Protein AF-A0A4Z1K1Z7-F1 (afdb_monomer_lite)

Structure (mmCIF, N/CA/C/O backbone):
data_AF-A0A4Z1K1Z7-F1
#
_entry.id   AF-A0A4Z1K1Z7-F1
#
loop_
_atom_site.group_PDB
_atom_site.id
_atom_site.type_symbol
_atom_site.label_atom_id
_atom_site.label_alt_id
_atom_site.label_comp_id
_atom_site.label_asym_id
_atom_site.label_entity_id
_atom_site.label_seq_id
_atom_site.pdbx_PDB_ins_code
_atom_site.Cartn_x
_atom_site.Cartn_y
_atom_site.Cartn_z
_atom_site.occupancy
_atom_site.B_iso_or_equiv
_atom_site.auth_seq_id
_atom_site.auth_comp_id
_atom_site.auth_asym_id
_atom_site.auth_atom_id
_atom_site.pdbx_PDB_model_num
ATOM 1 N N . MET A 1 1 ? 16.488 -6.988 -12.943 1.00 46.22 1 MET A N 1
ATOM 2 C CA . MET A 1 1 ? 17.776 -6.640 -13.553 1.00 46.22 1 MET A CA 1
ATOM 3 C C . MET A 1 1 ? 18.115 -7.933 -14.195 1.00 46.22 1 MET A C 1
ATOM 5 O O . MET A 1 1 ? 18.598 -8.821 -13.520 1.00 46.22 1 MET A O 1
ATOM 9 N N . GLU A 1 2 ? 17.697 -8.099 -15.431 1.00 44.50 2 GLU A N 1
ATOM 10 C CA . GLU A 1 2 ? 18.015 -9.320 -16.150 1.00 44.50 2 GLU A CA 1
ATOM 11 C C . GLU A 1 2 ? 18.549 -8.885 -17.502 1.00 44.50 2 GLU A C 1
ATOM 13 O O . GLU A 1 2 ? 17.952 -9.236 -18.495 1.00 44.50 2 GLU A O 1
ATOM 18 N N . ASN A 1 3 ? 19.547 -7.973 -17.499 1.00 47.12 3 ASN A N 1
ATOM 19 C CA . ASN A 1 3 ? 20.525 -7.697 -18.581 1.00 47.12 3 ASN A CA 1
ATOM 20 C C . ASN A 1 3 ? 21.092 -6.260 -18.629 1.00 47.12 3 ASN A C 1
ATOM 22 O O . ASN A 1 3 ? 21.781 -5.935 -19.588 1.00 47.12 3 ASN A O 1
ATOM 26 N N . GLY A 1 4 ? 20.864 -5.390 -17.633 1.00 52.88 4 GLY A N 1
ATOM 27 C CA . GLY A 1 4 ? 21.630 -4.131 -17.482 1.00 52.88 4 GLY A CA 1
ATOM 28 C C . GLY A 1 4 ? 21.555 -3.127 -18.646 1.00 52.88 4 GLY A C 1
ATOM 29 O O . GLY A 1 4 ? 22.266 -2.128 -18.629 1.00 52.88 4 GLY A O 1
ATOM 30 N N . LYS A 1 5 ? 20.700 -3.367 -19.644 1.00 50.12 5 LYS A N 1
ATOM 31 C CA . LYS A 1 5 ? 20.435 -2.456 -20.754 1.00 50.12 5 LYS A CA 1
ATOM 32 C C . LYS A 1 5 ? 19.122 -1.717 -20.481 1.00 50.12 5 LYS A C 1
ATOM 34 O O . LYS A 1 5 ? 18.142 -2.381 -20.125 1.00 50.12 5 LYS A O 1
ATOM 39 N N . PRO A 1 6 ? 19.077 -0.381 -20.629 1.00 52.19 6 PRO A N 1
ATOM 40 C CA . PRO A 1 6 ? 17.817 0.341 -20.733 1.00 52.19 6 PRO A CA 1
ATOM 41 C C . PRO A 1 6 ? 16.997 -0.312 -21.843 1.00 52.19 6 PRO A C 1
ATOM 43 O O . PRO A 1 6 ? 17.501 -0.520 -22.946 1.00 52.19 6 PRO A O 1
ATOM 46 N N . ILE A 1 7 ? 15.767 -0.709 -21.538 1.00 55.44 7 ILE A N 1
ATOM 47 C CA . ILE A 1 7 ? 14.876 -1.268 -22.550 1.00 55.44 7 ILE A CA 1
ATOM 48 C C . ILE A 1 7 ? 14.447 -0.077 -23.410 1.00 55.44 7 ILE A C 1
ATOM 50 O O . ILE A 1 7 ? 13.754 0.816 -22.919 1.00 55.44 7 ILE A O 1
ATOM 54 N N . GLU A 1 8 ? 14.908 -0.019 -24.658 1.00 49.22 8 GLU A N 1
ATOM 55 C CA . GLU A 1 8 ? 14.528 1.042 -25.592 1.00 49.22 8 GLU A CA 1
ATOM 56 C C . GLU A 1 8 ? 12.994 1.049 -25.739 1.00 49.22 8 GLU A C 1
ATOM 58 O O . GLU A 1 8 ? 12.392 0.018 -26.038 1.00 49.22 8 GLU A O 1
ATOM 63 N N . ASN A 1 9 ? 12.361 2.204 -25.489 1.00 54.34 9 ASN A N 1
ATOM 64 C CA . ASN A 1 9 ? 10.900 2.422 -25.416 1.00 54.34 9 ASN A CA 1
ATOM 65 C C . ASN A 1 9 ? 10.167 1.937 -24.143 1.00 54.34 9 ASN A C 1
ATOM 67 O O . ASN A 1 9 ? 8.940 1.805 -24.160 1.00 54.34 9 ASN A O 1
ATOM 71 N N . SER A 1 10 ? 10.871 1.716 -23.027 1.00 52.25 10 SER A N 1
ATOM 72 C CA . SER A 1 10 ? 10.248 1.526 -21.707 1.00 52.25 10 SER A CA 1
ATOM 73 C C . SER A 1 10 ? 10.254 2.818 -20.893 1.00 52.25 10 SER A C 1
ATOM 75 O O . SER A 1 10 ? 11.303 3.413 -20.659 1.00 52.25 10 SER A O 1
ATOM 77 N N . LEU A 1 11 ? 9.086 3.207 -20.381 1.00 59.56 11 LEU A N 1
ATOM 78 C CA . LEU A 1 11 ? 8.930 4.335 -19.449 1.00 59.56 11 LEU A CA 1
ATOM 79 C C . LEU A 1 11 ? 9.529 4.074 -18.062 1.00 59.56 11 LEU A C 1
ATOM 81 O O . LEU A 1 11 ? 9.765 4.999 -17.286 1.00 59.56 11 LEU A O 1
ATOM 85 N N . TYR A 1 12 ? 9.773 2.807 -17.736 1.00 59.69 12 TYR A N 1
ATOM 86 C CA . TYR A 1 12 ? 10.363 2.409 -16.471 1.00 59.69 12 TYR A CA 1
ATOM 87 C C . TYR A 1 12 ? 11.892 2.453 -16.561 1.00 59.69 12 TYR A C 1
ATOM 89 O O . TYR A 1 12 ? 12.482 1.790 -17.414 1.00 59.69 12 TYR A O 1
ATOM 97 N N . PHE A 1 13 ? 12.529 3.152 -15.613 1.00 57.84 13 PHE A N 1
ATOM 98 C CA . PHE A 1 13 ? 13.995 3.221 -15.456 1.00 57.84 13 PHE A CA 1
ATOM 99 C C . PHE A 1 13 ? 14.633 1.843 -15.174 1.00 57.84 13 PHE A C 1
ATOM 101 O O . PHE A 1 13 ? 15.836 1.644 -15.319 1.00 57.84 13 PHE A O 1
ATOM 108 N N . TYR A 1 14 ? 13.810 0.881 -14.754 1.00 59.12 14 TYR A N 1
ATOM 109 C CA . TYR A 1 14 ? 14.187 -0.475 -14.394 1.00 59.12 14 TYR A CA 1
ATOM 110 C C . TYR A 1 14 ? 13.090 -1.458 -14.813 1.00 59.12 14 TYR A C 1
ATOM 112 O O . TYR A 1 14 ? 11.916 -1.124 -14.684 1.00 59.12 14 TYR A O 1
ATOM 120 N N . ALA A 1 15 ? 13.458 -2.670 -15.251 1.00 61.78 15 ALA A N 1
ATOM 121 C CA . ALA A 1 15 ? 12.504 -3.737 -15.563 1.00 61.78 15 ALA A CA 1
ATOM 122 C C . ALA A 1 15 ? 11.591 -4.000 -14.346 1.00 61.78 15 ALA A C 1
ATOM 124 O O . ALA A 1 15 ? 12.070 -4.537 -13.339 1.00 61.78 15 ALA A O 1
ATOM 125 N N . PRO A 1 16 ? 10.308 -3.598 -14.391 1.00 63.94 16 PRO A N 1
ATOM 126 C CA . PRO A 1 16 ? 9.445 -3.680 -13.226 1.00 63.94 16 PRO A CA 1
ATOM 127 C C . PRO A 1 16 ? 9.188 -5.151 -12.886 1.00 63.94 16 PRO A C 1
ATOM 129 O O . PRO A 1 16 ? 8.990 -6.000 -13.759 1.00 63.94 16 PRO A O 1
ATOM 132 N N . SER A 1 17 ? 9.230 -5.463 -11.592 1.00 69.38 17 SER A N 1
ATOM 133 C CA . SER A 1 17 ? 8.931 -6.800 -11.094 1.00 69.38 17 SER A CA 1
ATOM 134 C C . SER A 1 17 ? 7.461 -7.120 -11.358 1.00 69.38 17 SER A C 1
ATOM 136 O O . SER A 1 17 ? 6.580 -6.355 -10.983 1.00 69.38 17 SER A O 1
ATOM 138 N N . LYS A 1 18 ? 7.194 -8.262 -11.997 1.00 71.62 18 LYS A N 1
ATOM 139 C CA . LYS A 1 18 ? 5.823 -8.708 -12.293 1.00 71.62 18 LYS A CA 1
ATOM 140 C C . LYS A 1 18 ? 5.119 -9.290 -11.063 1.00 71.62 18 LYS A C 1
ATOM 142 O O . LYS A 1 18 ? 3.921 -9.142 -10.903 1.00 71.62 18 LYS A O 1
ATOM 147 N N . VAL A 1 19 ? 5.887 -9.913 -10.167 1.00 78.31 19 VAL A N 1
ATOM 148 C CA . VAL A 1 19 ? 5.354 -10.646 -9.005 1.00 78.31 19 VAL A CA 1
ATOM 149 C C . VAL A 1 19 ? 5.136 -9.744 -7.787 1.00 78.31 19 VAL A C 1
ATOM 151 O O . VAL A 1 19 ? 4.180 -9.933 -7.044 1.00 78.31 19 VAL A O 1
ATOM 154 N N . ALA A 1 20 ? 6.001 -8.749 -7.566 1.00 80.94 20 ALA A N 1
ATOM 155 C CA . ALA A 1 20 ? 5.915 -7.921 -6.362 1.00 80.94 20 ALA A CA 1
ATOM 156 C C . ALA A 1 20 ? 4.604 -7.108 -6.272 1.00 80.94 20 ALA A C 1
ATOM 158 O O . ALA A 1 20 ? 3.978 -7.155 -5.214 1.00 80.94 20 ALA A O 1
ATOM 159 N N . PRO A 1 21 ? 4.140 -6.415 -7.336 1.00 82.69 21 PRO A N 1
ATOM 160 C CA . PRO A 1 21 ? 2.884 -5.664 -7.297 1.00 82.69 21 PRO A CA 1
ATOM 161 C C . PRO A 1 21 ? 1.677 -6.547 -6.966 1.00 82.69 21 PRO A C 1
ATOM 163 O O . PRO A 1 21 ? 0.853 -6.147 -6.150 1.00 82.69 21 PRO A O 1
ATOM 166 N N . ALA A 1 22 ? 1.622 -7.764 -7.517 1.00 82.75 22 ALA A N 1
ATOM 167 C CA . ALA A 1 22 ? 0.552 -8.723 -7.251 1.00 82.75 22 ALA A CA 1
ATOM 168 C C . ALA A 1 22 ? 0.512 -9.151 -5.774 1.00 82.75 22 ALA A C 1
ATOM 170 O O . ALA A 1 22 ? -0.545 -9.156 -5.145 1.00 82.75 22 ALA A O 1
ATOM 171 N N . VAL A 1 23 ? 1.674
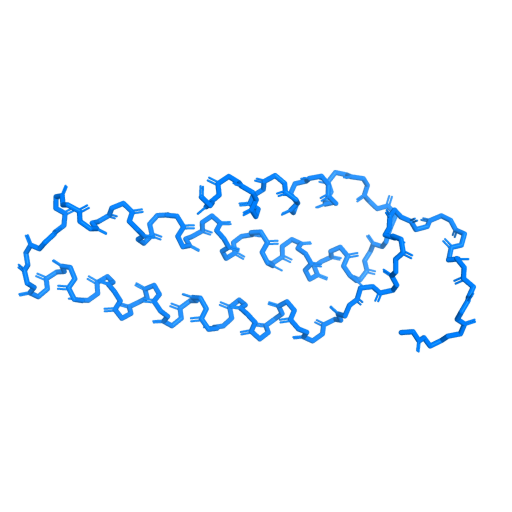 -9.450 -5.178 1.00 88.38 23 VAL A N 1
ATOM 172 C CA . VAL A 1 23 ? 1.762 -9.800 -3.748 1.00 88.38 23 VAL A CA 1
ATOM 173 C C . VAL A 1 23 ? 1.293 -8.636 -2.873 1.00 88.38 23 VAL A C 1
ATOM 175 O O . VAL A 1 23 ? 0.501 -8.838 -1.952 1.00 88.38 23 VAL A O 1
ATOM 178 N N . PHE A 1 24 ? 1.733 -7.411 -3.174 1.00 86.88 24 PHE A N 1
ATOM 179 C CA . PHE A 1 24 ? 1.291 -6.230 -2.433 1.00 86.88 24 PHE A CA 1
ATOM 180 C C . PHE A 1 24 ? -0.207 -5.965 -2.598 1.00 86.88 24 PHE A C 1
ATOM 182 O O . PHE A 1 24 ? -0.866 -5.668 -1.605 1.00 86.88 24 PHE A O 1
ATOM 189 N N . ALA A 1 25 ? -0.769 -6.145 -3.795 1.00 87.50 25 ALA A N 1
ATOM 190 C CA . ALA A 1 25 ? -2.207 -6.030 -4.026 1.00 87.50 25 ALA A CA 1
ATOM 191 C C . ALA A 1 25 ? -3.003 -6.988 -3.122 1.00 87.50 25 ALA A C 1
ATOM 193 O O . ALA A 1 25 ? -3.941 -6.567 -2.444 1.00 87.50 25 ALA A O 1
ATOM 194 N N . VAL A 1 26 ? -2.589 -8.255 -3.030 1.00 90.50 26 VAL A N 1
ATOM 195 C CA . VAL A 1 26 ? -3.251 -9.254 -2.172 1.00 90.50 26 VAL A CA 1
ATOM 196 C C . VAL A 1 26 ? -3.147 -8.882 -0.689 1.00 90.50 26 VAL A C 1
ATOM 198 O O . VAL A 1 26 ? -4.142 -8.943 0.034 1.00 90.50 26 VAL A O 1
ATOM 201 N N . LEU A 1 27 ? -1.970 -8.451 -0.226 1.00 91.19 27 LEU A N 1
ATOM 202 C CA . LEU A 1 27 ? -1.765 -8.027 1.164 1.00 91.19 27 LEU A CA 1
ATOM 203 C C . LEU A 1 27 ? -2.615 -6.800 1.528 1.00 91.19 27 LEU A C 1
ATOM 205 O O . LEU A 1 27 ? -3.247 -6.784 2.586 1.00 91.19 27 LEU A O 1
ATOM 209 N N . ILE A 1 28 ? -2.674 -5.798 0.645 1.00 89.12 28 ILE A N 1
ATOM 210 C CA . ILE A 1 28 ? -3.508 -4.601 0.823 1.00 89.12 28 ILE A CA 1
ATOM 211 C C . ILE A 1 28 ? -4.988 -4.982 0.860 1.00 89.12 28 ILE A C 1
ATOM 213 O O . ILE A 1 28 ? -5.705 -4.512 1.740 1.00 89.12 28 ILE A O 1
ATOM 217 N N . ALA A 1 29 ? -5.442 -5.871 -0.029 1.00 89.81 29 ALA A N 1
ATOM 218 C CA . ALA A 1 29 ? -6.826 -6.336 -0.048 1.00 89.81 29 ALA A CA 1
ATOM 219 C C . ALA A 1 29 ? -7.211 -7.040 1.266 1.00 89.81 29 ALA A C 1
ATOM 221 O O . ALA A 1 29 ? -8.248 -6.730 1.854 1.00 89.81 29 ALA A O 1
ATOM 222 N N . MET A 1 30 ? -6.355 -7.928 1.787 1.00 93.00 30 MET A N 1
ATOM 223 C 
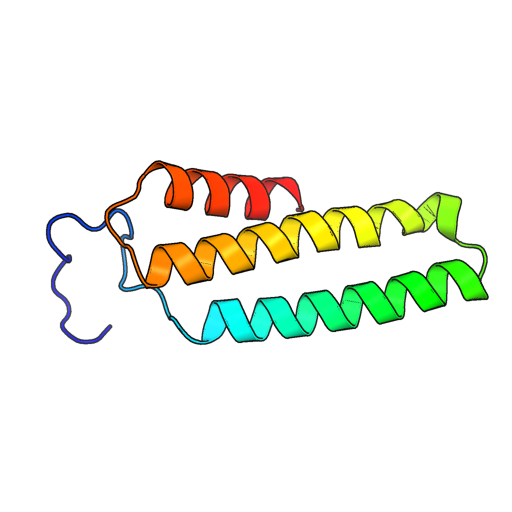CA . MET A 1 30 ? -6.587 -8.576 3.086 1.00 93.00 30 MET A CA 1
ATOM 224 C C . MET A 1 30 ? -6.605 -7.569 4.244 1.00 93.00 30 MET A C 1
ATOM 226 O O . MET A 1 30 ? -7.476 -7.640 5.117 1.00 93.00 30 MET A O 1
ATOM 230 N N . SER A 1 31 ? -5.680 -6.606 4.245 1.00 90.19 31 SER A N 1
ATOM 231 C CA . SER A 1 31 ? -5.631 -5.533 5.246 1.00 90.19 31 SER A CA 1
ATOM 232 C C . SER A 1 31 ? -6.899 -4.673 5.213 1.00 90.19 31 SER A C 1
ATOM 234 O O . SER A 1 31 ? -7.511 -4.402 6.242 1.00 90.19 31 SER A O 1
ATOM 236 N N . MET A 1 32 ? -7.384 -4.330 4.021 1.00 89.44 32 MET A N 1
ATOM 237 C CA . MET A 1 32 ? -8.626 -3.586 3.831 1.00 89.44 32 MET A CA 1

Task prompt »
Retype exactly, and only, the lines above from the one where "ATOM 67 O O" occurs up to and including the one where "ATOM 97 N N" occurs.

Exercise result »
ATOM 67 O O . ASN A 1 9 ? 8.940 1.805 -24.160 1.00 54.34 9 ASN A O 1
ATOM 71 N N . SER A 1 10 ? 10.871 1.716 -23.027 1.00 52.25 10 SER A N 1
ATOM 72 C CA . SER A 1 10 ? 10.248 1.526 -21.707 1.00 52.25 10 SER A CA 1
ATOM 73 C C . SER A 1 10 ? 10.254 2.818 -20.893 1.00 52.25 10 SER A C 1
ATOM 75 O O . SER A 1 10 ? 11.303 3.413 -20.659 1.00 52.25 10 SER A O 1
ATOM 77 N N . LEU A 1 11 ? 9.086 3.207 -20.381 1.00 59.56 11 LEU A N 1
ATOM 78 C CA . LEU A 1 11 ? 8.930 4.335 -19.449 1.00 59.56 11 LEU A CA 1
ATOM 79 C C . LEU A 1 11 ? 9.529 4.074 -18.062 1.00 59.56 11 LEU A C 1
ATOM 81 O O . LEU A 1 11 ? 9.765 4.999 -17.286 1.00 59.56 11 LEU A O 1
ATOM 85 N N . TYR A 1 12 ? 9.773 2.807 -17.736 1.00 59.69 12 TYR A N 1
ATOM 86 C CA . TYR A 1 12 ? 10.363 2.409 -16.471 1.00 59.69 12 TYR A CA 1
ATOM 87 C C . TYR A 1 12 ? 11.892 2.453 -16.561 1.00 59.69 12 TYR A C 1
ATOM 89 O O . TYR A 1 12 ? 12.482 1.790 -17.414 1.00 59.69 12 TYR A O 1
ATOM 97 N N . PHE A 1 13 ? 12.529 3.152 -15.613 1.00 57.84 13 PHE A N 1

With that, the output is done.